Gallagher flags AI liability as next 'silent risk'

Firms are racing into AI. Cover hasn't caught up

Gallagher flags AI liability as next 'silent risk'

Insurance News

By Jonalyn Cueto

Around 87% of New Zealand organisations are already using AI in some capacity, according to research from technology services firm Datacom - yet the frameworks governing that adoption, including regulation, governance and insurance, have not kept pace. A new report from Gallagher Insurance warns that New Zealand businesses are facing a fast-emerging silent risk from AI liability that echoes the uncertain early days of cyber insurance, when exposures sat within traditional policies in ways that only became visible once losses occurred.

New Zealand's approach to AI regulation remains deliberately light-touch, with policymakers favouring broad principles over AI-specific legislation. Existing frameworks, particularly the Privacy Act, continue to apply - the Office of the Privacy Commissioner has confirmed that privacy obligations extend across the full AI lifecycle, from data inputs through to outputs and decisions. The Reserve Bank of New Zealand has separately flagged concerns that AI could amplify financial, operational and cyber risks, particularly where third-party providers are involved.

The gap between adoption and governance is where the liability exposure sits. The Gallagher report identifies where the most immediate risk lies: not in outright AI system failure but in over-reliance on AI outputs without sufficient challenge or validation. Governance frameworks and oversight mechanisms lagging behind adoption - rather than the technology itself - are the primary exposure for most New Zealand businesses at this stage.

Why standard policies may not respond as expected

AI risk does not sit neatly within a single insurance category. A flawed AI output or recommendation can simultaneously raise issues across professional advice, customer outcomes, operational performance and governance - meaning potential claims could trigger professional indemnity, cyber and directors' and officers' liability simultaneously, or fall between all three.

Most businesses do not build AI systems in isolation, instead relying on networks of external providers, platforms and data sources. This creates shared and at times unclear accountability across supply chains. Globally, disputes have most often arisen when contractual protections and insurance responses were not aligned in advance - a pattern that mirrors the early cyber insurance experience, where policies became more explicit over time only as claims emerged.

GlobalData senior insurance analyst Ben Carey-Evans said the hesitation among insurers about AI reflects a genuine unresolved question. "Regulation has not yet caught up and uncertainty remains over who is liable when AI makes mistakes," he said. A separate global poll of more than 100 insurance professionals published in May found roughly a quarter of respondents believe AI itself is not yet ready for widespread use in the industry.

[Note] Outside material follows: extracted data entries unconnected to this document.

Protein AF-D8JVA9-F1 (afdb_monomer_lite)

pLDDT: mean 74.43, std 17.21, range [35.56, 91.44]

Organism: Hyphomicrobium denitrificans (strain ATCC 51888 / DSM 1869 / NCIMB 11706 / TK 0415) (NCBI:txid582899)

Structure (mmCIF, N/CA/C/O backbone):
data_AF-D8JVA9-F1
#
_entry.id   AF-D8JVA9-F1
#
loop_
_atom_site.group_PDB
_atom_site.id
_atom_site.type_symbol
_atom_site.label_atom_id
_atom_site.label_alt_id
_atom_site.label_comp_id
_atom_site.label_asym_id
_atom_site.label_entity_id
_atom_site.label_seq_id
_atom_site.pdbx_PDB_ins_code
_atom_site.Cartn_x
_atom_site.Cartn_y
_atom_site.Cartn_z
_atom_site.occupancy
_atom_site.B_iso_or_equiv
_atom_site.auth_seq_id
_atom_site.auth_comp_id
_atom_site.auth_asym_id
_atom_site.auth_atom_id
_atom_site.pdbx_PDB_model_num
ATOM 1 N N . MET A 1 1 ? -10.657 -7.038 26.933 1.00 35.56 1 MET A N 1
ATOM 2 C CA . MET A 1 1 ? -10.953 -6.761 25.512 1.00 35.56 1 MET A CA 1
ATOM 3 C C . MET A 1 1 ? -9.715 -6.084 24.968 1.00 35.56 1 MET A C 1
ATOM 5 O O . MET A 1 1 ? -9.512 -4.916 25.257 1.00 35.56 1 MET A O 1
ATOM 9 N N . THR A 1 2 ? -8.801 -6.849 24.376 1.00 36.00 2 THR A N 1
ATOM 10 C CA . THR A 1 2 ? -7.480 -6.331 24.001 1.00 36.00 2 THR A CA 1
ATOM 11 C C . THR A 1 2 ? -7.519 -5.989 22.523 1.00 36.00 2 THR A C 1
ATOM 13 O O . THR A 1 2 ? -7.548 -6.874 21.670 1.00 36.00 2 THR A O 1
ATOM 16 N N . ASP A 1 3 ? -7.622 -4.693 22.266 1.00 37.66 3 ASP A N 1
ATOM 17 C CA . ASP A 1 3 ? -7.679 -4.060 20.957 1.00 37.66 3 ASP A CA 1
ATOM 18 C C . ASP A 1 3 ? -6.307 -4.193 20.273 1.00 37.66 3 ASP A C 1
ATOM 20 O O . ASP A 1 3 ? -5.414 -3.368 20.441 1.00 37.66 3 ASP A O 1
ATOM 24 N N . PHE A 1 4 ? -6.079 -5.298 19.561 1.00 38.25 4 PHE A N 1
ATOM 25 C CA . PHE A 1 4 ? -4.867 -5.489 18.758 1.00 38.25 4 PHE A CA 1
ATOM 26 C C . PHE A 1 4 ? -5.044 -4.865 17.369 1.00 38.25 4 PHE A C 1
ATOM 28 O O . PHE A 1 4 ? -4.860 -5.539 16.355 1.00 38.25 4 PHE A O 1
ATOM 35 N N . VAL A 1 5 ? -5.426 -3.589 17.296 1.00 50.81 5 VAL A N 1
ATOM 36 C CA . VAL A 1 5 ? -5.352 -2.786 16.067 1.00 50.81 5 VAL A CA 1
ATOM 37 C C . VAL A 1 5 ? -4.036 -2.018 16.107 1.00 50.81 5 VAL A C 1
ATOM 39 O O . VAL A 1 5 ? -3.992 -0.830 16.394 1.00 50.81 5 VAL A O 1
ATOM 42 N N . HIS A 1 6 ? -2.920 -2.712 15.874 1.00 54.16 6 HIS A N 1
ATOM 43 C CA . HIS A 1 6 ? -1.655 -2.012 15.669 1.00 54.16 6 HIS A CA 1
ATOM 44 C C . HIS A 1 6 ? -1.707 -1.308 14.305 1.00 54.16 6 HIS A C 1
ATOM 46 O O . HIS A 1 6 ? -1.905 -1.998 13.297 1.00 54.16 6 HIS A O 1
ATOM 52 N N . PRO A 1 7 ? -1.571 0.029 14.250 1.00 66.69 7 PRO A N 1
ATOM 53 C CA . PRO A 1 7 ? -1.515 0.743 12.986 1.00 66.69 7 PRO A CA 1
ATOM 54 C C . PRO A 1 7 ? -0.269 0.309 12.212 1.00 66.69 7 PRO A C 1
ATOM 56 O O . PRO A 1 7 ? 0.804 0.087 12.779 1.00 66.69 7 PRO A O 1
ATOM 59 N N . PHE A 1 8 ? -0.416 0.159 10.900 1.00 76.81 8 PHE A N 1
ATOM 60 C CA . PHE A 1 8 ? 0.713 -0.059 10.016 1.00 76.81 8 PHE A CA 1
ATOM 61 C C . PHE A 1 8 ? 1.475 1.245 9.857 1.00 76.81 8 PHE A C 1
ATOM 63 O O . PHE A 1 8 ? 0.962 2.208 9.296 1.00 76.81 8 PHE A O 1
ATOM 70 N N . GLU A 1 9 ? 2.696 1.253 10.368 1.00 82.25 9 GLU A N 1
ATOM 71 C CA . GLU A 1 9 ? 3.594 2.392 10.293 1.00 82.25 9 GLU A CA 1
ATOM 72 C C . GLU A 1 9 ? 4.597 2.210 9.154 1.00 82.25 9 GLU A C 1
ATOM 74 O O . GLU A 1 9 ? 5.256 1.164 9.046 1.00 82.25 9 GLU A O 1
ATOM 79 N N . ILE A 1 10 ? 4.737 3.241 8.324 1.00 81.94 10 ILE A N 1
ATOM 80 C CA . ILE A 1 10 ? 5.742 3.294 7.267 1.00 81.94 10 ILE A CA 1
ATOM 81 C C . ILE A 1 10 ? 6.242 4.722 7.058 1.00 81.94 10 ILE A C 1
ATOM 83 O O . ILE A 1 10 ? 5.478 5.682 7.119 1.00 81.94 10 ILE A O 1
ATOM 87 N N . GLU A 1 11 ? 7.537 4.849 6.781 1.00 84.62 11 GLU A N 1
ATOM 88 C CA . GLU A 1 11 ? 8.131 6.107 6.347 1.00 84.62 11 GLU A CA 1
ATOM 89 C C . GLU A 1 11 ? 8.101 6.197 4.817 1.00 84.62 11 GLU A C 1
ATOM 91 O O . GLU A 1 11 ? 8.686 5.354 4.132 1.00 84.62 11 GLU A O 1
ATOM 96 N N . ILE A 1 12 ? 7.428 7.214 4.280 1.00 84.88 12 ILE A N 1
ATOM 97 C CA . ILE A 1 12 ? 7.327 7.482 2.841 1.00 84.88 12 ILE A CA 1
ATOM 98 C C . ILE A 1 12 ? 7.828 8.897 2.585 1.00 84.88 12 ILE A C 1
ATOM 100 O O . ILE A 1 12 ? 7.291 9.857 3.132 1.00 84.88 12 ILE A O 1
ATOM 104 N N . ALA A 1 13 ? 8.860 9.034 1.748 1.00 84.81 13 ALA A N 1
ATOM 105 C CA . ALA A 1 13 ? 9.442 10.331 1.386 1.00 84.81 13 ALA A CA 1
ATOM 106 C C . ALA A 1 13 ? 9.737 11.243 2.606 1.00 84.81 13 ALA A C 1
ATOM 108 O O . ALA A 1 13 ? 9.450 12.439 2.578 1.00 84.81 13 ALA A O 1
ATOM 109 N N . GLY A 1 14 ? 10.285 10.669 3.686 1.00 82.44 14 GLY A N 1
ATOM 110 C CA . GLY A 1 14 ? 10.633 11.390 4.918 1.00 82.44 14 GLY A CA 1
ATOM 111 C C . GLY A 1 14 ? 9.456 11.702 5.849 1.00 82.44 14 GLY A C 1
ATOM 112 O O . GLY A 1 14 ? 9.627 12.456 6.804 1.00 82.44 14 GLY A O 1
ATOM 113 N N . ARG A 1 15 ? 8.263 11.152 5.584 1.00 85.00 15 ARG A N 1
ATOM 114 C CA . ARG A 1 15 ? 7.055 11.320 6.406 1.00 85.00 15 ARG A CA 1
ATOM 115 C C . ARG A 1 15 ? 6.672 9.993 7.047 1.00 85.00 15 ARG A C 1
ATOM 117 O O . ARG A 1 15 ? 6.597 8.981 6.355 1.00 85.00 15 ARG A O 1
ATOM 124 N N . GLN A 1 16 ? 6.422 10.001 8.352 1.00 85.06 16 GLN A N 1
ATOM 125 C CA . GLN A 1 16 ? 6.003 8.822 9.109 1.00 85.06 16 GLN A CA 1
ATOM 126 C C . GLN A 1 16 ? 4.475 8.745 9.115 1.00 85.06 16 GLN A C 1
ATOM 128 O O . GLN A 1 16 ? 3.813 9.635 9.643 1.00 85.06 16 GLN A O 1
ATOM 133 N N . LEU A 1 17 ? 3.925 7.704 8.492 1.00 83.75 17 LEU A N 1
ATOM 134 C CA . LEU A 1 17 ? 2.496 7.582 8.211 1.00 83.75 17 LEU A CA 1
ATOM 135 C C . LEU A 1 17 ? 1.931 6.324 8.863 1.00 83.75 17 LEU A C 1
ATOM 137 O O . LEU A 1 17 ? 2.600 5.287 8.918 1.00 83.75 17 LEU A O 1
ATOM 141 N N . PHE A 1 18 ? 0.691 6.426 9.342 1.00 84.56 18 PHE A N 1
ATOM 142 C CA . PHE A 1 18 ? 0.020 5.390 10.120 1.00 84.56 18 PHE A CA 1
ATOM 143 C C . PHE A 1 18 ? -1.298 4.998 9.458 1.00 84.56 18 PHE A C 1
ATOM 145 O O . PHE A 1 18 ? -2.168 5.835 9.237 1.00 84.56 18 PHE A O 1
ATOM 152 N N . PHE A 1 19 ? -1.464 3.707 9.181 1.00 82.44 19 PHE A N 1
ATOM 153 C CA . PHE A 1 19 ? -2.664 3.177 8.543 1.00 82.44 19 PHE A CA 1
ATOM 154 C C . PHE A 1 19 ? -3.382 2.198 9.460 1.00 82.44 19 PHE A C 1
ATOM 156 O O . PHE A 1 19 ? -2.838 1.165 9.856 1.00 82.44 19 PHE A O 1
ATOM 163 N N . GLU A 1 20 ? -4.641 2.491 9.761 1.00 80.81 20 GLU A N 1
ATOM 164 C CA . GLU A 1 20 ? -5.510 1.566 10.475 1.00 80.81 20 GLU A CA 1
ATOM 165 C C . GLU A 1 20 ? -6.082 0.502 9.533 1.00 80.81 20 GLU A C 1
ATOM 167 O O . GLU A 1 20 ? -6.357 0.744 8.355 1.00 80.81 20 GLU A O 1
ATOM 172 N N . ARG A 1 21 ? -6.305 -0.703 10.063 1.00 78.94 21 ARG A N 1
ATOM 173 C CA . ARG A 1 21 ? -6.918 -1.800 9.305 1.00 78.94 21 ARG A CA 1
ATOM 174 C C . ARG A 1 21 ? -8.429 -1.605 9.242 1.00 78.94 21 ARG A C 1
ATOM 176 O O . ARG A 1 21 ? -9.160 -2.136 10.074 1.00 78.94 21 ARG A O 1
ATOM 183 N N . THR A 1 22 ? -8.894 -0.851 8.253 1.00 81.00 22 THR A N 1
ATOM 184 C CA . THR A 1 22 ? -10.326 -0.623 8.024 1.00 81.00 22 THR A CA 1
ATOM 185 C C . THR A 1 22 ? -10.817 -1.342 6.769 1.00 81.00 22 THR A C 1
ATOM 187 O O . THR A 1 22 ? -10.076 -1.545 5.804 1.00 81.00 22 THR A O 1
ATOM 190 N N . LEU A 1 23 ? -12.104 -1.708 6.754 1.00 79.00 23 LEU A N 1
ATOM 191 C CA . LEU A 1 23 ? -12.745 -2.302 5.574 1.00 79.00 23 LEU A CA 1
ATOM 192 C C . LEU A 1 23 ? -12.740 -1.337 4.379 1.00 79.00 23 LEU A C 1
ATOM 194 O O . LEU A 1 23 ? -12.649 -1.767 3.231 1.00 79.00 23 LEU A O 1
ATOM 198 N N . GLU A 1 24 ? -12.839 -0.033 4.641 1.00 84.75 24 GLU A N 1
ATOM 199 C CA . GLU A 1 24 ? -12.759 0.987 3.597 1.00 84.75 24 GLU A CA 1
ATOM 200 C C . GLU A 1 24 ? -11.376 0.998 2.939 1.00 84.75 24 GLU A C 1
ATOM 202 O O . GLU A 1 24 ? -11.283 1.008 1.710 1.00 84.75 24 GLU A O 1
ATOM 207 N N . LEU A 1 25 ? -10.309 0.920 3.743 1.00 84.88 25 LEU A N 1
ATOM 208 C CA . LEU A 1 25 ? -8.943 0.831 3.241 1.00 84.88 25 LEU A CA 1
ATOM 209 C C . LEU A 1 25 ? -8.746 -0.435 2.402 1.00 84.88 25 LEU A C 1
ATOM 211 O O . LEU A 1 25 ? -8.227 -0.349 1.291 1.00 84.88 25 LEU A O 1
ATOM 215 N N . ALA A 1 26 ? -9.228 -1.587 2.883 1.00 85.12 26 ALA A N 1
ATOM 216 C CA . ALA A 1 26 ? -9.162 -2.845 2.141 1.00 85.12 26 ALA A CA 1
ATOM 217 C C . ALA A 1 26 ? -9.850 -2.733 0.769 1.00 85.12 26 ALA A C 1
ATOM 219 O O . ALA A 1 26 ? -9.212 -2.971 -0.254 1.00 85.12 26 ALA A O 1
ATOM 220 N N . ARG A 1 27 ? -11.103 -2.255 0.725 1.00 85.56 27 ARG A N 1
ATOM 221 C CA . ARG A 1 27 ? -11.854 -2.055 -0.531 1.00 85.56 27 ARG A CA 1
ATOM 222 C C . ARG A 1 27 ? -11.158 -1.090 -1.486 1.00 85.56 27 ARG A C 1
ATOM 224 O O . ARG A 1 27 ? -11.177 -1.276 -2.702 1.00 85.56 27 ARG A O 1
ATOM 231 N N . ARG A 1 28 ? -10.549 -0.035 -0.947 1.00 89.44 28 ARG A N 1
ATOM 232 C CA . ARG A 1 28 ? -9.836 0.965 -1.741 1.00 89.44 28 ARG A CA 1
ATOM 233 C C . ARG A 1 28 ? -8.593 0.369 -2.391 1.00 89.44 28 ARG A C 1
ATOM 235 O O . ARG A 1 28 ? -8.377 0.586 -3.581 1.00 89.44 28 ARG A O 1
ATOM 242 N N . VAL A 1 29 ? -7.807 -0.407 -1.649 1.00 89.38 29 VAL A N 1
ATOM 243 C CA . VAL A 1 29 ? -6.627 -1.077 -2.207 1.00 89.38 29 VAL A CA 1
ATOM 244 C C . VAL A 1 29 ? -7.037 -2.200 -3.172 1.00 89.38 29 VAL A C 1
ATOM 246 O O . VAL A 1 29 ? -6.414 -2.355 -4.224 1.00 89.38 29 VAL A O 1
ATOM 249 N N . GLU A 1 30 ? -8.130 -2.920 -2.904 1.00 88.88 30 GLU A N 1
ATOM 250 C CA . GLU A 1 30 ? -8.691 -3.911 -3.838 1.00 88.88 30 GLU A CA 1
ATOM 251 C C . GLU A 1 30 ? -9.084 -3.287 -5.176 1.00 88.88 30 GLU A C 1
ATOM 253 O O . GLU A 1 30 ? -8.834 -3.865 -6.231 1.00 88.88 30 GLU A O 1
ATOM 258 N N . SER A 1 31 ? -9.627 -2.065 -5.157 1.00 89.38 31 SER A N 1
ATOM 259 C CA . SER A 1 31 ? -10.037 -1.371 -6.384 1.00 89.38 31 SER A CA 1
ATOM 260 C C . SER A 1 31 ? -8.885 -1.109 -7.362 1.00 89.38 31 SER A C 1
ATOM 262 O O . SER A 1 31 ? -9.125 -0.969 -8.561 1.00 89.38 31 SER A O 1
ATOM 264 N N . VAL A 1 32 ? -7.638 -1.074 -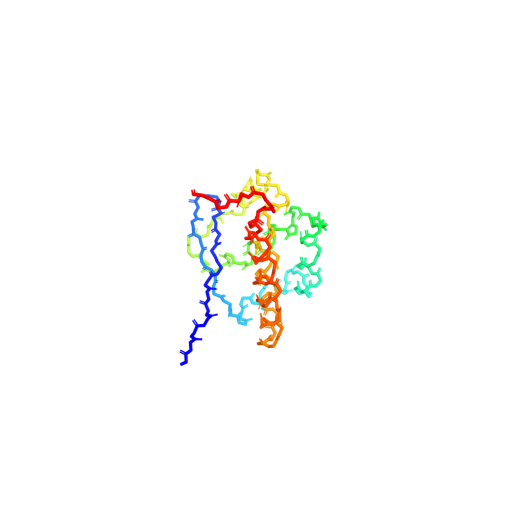6.872 1.00 91.19 32 VAL A N 1
ATOM 265 C CA . VAL A 1 32 ? -6.441 -0.835 -7.694 1.00 91.19 32 VAL A CA 1
ATOM 266 C C . VAL A 1 32 ? -5.578 -2.079 -7.912 1.00 91.19 32 VAL A C 1
ATOM 268 O O . VAL A 1 32 ? -4.843 -2.129 -8.897 1.00 91.19 32 VAL A O 1
ATOM 271 N N . THR A 1 33 ? -5.655 -3.076 -7.026 1.00 86.94 33 THR A N 1
ATOM 272 C CA . THR A 1 33 ? -4.829 -4.301 -7.092 1.00 86.94 33 THR A CA 1
ATOM 273 C C . THR A 1 33 ? -5.585 -5.541 -7.560 1.00 86.94 33 THR A C 1
ATOM 275 O O . THR A 1 33 ? -4.955 -6.522 -7.957 1.00 86.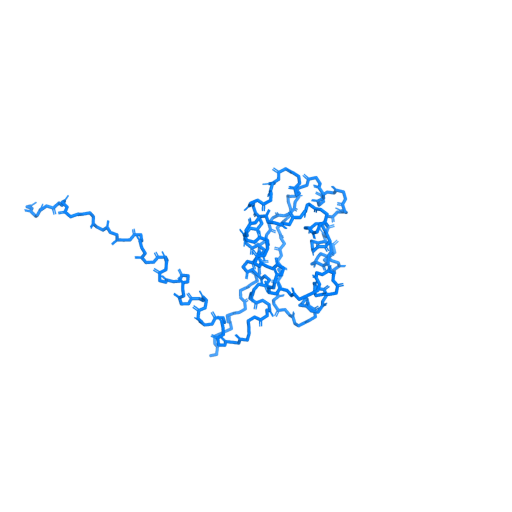94 33 THR A O 1
ATOM 278 N N . GLY A 1 34 ? -6.919 -5.520 -7.528 1.00 86.81 34 GLY A N 1
ATOM 279 C CA . GLY A 1 34 ? -7.729 -6.731 -7.575 1.00 86.81 34 GLY A CA 1
ATOM 280 C C . GLY A 1 34 ? -7.744 -7.424 -6.210 1.00 86.81 34 GLY A C 1
ATOM 281 O O . GLY A 1 34 ? -7.848 -6.773 -5.177 1.00 86.81 34 GLY A O 1
ATOM 282 N N . ALA A 1 35 ? -7.649 -8.752 -6.184 1.00 84.31 35 ALA A N 1
ATOM 283 C CA . ALA A 1 35 ? -7.612 -9.494 -4.925 1.00 84.31 35 ALA A CA 1
ATOM 284 C C . ALA A 1 35 ? -6.307 -9.212 -4.149 1.00 84.31 35 ALA A C 1
ATOM 286 O O . ALA A 1 35 ? -5.212 -9.452 -4.667 1.00 84.31 35 ALA A O 1
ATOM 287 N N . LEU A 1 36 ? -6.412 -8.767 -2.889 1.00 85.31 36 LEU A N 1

The direction of travel in global insurance markets

The international insurance market's response to AI liability is already moving in a direction New Zealand businesses and their brokers need to monitor. From January 2026, the US Insurance Services Office issued new generative AI exclusion endorsements for commercial general liability cover, which carriers adopted within weeks. Berkley Insurance filed an absolute AI exclusion across directors and officers, errors and omissions, and fiduciary lines.

These are US developments - but if the exclusion pattern follows the trajectory of cyber, equivalent wordings will eventually appear in New Zealand policy language.

Gallagher said the priority for businesses is not to slow AI adoption but to ensure risk, governance and insurance strategies evolve alongside it - including mapping where AI is used within operations, understanding how decisions are made and tracing how exposures could flow into existing insurance programmes. The question of whether current policy wordings respond to an AI-related loss is one that needs to be tested before a claim arises rather than after.